Battle Against Fast-Flux Botnets Intensifies
ICANN proposes recommendations to help disrupt, and ultimately take down, these stealthy botnets
March 10, 2008
First there was fast flux, and now there’s double flux: a variant of the stealthy fast-flux hosting technique used by major bot herders that rapidly shifts malicious Web servers and domain name servers (DNS) from machine to machine to evade detection.
A new advisory by the ICANN Security and Stability Advisory Committee sheds new light on the emerging double flux threat and provides proposed recommendations and best practices for Internet domain registrars, ISPs, users, and other members of the Internet community, in an effort to derail fast-flux botnets.
Fast flux is where botnet herders continuously move the location of a Web, email, or DNS server from computer to computer in an effort to keep its malicious activity -- spamming or phishing, for example -- alive and difficult to detect. IP blacklists are basically useless in finding fast flux-based botnets. The infamous Storm botnet, for instance, was one of the first to deploy this technique of preserving its botnet infrastructure and hiding from investigators. (See On the Trail of 'Fast Flux' Botnets and Attackers Hide in Fast Flux.)
“Double-flux is just another evasion technique applying two levels of... deception as opposed to one,” says David Piscitello, a member of ICANN’s SSAC and one of the authors of the paper. “It’s particularly troublesome because using domain names is a whole lot easier than using IP addresses. Before this, you could hone in on a domain server as a way of shutting down a [malicious] site. But now they [the bad guys] have one more tool in their evasion toolkit.”
With double flux, the DNS name servers that resolve the Web host names are moved from machine to machine, as are the actual hosts serving up the phony pharmaceuticals or other nefarious sites. “You’re often not even resolving to the actual Web server but to a proxy to the Web server... So you’re still one step removed from it if you get that IP,” Piscitello says. By the time investigators get on its trail, the fast-flux botnet has changed the IP address again, he says. (Plus many of these systems encrypt their communications as well, which makes it even more difficult to track them.)
“Then they repeat the whole [process] at the [DNS] name server level,” he says.
Piscitello says statistics on overall fast flux usage are tough to come by, but they appear to be increasingly on the rise -- especially by spammers and phishers -- who typically lease these types of advanced botnets from botnet herders.
Researcher Jose Nazario, senior security engineer for Arbor Networks, says he’s personally tracking about 100 fast-flux botnet domains, and other researchers he knows are tracking more than 1,000 other suspected fast-flux domains. “It’s growing... mostly among spammers and phishers, ” Nazario says.

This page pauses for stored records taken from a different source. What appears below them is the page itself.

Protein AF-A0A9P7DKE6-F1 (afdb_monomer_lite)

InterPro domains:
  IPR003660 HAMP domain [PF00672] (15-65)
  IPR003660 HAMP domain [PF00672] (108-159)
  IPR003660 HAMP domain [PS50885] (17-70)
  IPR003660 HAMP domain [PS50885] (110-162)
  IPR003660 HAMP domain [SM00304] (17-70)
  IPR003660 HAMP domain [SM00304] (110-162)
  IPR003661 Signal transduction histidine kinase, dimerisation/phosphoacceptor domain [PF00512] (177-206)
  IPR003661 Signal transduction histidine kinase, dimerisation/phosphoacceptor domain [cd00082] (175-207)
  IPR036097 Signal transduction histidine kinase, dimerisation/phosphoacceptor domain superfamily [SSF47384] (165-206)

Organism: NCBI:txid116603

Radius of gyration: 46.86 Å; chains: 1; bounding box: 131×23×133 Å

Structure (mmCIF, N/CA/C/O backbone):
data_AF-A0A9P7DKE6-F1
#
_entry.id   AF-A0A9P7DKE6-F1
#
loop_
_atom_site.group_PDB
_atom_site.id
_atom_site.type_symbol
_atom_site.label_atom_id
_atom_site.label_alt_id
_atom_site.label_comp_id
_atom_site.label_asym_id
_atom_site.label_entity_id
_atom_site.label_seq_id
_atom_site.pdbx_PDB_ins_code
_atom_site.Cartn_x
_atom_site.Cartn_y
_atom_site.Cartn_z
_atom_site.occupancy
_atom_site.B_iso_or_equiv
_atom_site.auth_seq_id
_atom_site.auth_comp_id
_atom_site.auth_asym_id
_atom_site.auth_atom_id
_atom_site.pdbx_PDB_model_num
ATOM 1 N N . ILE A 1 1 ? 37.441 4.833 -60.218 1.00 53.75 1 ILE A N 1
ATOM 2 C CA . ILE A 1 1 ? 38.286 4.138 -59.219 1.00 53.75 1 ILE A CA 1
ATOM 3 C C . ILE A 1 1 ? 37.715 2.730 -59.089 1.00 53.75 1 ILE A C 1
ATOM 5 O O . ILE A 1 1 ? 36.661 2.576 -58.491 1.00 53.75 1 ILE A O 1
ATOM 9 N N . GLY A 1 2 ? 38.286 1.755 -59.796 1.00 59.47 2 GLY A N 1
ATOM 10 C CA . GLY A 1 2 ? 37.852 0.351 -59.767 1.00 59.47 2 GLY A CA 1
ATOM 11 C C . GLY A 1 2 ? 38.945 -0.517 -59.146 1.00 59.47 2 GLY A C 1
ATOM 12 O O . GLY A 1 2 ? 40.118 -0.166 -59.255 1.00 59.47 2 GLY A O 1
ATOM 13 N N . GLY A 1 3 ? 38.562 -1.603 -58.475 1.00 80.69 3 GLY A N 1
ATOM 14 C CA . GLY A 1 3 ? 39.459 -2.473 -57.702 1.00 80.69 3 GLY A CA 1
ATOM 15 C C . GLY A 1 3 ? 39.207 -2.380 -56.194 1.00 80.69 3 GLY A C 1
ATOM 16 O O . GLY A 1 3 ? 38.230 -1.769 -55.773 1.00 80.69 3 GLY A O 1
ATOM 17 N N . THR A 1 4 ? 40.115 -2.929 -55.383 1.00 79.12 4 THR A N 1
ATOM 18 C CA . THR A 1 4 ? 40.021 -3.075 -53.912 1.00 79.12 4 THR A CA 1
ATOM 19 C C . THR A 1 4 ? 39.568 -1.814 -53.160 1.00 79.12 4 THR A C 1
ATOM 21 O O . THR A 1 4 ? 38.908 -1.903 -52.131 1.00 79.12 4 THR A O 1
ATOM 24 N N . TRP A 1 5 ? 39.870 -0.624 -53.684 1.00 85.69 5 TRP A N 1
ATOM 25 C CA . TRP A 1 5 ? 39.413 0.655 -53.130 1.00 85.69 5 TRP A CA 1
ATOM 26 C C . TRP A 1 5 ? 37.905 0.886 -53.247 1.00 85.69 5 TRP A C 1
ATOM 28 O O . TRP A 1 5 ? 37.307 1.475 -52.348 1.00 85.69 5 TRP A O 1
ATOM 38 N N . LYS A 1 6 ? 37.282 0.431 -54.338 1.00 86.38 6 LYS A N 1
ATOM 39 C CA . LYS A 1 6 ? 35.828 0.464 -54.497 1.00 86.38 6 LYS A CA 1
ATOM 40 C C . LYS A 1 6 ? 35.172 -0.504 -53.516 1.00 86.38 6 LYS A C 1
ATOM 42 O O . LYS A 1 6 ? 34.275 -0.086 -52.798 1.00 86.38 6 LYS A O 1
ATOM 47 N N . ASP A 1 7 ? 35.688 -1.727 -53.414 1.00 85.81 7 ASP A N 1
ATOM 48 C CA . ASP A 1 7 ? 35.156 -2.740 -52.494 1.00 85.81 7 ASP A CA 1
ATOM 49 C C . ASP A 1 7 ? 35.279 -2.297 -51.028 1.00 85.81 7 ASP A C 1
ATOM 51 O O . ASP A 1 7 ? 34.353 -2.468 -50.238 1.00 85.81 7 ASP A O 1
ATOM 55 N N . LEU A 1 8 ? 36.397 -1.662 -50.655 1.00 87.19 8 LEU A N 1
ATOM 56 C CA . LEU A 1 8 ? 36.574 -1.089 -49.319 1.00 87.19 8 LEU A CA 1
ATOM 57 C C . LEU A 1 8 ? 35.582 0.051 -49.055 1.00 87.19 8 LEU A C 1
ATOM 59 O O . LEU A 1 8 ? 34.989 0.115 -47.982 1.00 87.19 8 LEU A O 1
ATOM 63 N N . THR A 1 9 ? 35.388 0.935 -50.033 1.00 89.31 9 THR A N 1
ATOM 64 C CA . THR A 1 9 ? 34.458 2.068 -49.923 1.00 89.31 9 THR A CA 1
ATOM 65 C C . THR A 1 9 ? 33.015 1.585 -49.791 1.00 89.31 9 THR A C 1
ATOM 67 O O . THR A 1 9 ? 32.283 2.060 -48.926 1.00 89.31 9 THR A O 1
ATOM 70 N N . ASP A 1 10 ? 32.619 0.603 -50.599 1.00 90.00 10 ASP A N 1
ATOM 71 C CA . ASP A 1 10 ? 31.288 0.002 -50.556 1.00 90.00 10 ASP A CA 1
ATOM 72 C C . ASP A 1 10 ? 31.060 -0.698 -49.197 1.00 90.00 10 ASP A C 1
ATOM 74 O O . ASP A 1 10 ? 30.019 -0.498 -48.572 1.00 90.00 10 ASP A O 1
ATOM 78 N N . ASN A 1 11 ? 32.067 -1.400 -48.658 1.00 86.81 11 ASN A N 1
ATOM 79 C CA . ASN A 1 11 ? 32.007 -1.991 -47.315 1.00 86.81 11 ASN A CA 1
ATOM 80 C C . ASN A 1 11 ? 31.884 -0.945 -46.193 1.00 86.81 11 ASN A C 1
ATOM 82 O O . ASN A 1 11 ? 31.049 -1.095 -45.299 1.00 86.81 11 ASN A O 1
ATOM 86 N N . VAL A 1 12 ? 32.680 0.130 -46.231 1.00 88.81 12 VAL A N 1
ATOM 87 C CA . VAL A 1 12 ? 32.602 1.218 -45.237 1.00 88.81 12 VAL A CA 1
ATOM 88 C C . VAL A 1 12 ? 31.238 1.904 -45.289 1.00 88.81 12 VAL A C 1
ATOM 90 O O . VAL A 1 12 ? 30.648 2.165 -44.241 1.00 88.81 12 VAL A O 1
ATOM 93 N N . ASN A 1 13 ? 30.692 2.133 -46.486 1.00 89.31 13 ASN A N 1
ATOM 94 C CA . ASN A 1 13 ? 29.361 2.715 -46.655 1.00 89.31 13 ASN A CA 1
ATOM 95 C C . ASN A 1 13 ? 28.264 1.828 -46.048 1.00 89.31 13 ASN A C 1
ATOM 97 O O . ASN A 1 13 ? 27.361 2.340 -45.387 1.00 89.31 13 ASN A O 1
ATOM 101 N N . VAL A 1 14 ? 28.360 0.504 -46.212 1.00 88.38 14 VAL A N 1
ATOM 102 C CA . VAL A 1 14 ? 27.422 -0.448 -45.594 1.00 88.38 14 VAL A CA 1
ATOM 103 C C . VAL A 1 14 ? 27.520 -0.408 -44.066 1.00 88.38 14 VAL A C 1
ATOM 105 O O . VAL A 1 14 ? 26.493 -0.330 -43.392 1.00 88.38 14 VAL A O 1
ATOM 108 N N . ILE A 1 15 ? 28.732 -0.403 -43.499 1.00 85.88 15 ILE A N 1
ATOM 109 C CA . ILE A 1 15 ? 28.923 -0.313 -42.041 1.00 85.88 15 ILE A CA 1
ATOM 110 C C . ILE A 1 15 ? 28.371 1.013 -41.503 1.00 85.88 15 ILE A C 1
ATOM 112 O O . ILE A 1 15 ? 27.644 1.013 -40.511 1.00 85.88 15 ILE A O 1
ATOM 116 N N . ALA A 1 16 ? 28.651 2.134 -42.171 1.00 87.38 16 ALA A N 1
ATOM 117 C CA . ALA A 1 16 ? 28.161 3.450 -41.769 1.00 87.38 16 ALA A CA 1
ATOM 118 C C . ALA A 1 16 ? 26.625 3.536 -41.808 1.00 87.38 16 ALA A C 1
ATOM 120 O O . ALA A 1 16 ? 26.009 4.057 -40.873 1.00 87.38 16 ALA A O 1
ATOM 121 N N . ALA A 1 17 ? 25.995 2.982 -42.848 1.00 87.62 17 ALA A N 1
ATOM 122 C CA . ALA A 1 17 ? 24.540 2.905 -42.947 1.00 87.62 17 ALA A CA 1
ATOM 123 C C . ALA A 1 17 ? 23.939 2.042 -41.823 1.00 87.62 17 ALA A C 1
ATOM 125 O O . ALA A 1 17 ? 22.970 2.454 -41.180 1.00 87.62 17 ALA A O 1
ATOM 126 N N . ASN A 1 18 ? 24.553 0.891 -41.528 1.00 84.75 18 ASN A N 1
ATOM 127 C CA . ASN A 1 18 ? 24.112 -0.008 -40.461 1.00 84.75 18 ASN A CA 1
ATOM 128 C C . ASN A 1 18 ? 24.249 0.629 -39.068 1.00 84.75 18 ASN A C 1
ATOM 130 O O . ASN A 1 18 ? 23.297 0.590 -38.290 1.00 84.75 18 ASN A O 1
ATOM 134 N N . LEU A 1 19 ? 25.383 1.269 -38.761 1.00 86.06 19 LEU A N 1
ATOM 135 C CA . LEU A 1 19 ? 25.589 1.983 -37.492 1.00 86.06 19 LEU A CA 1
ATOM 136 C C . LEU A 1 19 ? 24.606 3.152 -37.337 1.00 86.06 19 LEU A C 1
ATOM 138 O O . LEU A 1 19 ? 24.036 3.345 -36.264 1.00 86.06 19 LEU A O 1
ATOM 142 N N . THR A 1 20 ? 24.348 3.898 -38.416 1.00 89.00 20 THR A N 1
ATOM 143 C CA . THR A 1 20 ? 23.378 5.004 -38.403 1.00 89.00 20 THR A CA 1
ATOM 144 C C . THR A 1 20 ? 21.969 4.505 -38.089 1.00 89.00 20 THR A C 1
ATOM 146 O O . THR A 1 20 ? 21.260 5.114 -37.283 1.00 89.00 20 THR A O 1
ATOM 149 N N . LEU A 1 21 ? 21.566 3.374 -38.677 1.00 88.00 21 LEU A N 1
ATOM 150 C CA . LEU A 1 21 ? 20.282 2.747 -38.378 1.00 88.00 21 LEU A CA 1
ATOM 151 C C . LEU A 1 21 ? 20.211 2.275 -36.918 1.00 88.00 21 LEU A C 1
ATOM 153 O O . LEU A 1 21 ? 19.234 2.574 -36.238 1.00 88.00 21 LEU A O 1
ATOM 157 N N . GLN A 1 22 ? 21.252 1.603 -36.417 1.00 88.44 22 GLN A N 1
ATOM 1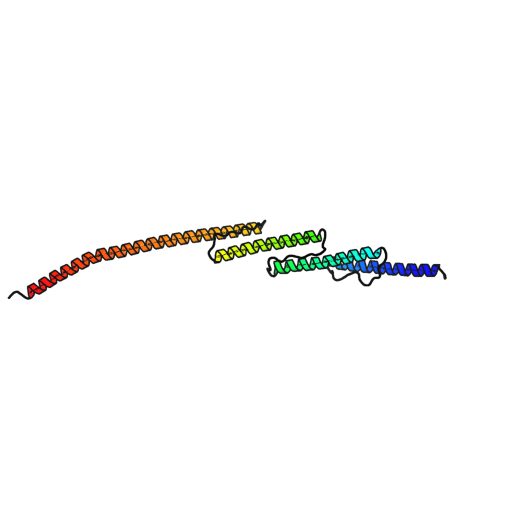58 C CA . GLN A 1 22 ? 21.324 1.128 -35.029 1.00 88.44 22 GLN A CA 1
ATOM 159 C C . GLN A 1 22 ? 21.175 2.266 -34.015 1.00 88.44 22 GLN A C 1
ATOM 161 O O . GLN A 1 22 ? 20.323 2.194 -33.127 1.00 88.44 22 GLN A O 1
ATOM 166 N N . VAL A 1 23 ? 21.955 3.339 -34.168 1.00 89.31 23 VAL A N 1
ATOM 167 C CA . VAL A 1 23 ? 21.903 4.501 -33.268 1.00 89.31 23 VAL A CA 1
ATOM 168 C C . VAL A 1 23 ? 20.539 5.186 -33.338 1.00 89.31 23 VAL A C 1
ATOM 170 O O . VAL A 1 23 ? 19.982 5.555 -32.304 1.00 89.31 23 VAL A O 1
ATOM 173 N N . ARG A 1 24 ? 19.952 5.311 -34.535 1.00 89.75 24 ARG A N 1
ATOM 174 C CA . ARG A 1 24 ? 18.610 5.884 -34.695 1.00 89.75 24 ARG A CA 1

He and his colleagues are using some heuristics methods to help sniff out fast-flux domains and help shut down the bots, he says. “We are also using some of these to build DNS blacklists so we can help operators running DNS servers to kill those domains by blocking further Web apps,” he says.
Among the recommendations that ICANN proposes are that registrars uniformly: authenticate any requests for configuration changes to name servers; prevent automated changes to these configurations; and set a minimum “time to live” threshold of 30 minutes for a server so the bad guys can’t keep swapping them out every few minutes. That gives investigators and researchers a bit more breathing room to thwart double-flux, according to ICANN.
It also calls for standard quarantining of suspected fast-flux DNS domain name servers in a honeypot, for example, to gather information on the server and to track down the bots. And rather than immediately releasing a domain that was previously used illegally, use it as a poster child for abuse: “Establish and redirect visitors to a landing page explaining that this domain was suspended because it was used for illegal or objectionable activities, and inform users on ways to detect and avoid being victimized by phishing and other criminal activities,” the ICANN paper says.
And while fast-flux DNS is considered an evasion technique for botnets, it can also be a dead giveaway to the trained eye or seasoned bot hunter, fast flux experts say. The problem is getting the DNS registrars to do something about it when they spot fast flux activity; smaller and lesser-known registrars aren’t typically as responsive or proactive as the larger ones, for example.
“The thing that makes fast-flux so powerful for the bad guys in keeping their sites active is also its greatest weakness. Detection and classification is almost trivially easy, since it's all there to see in the DNS for those who know how to look,” says Rod Rasmussen, president and CTO of Internet Identity and co-chair of the Internet Policy Committee of the Anti-Phishing Working Group. “Mitigation is limited to the registrar/registry however, so that's where the challenge typically lies.”
And if and when the Internet community starts to better coordinate its efforts to fight these botnets and botnet herders feel the heat and abandon fast flux altogether, they’ll likely just adopt another technique to evade detection. “I have no misconception that if we defeat double fast-flux, the people who’ve developed such sophisticated techniques won’t come up with something new,” ICANN’s Piscitello says. “But you can’t throw up your hands and give up” either, he says.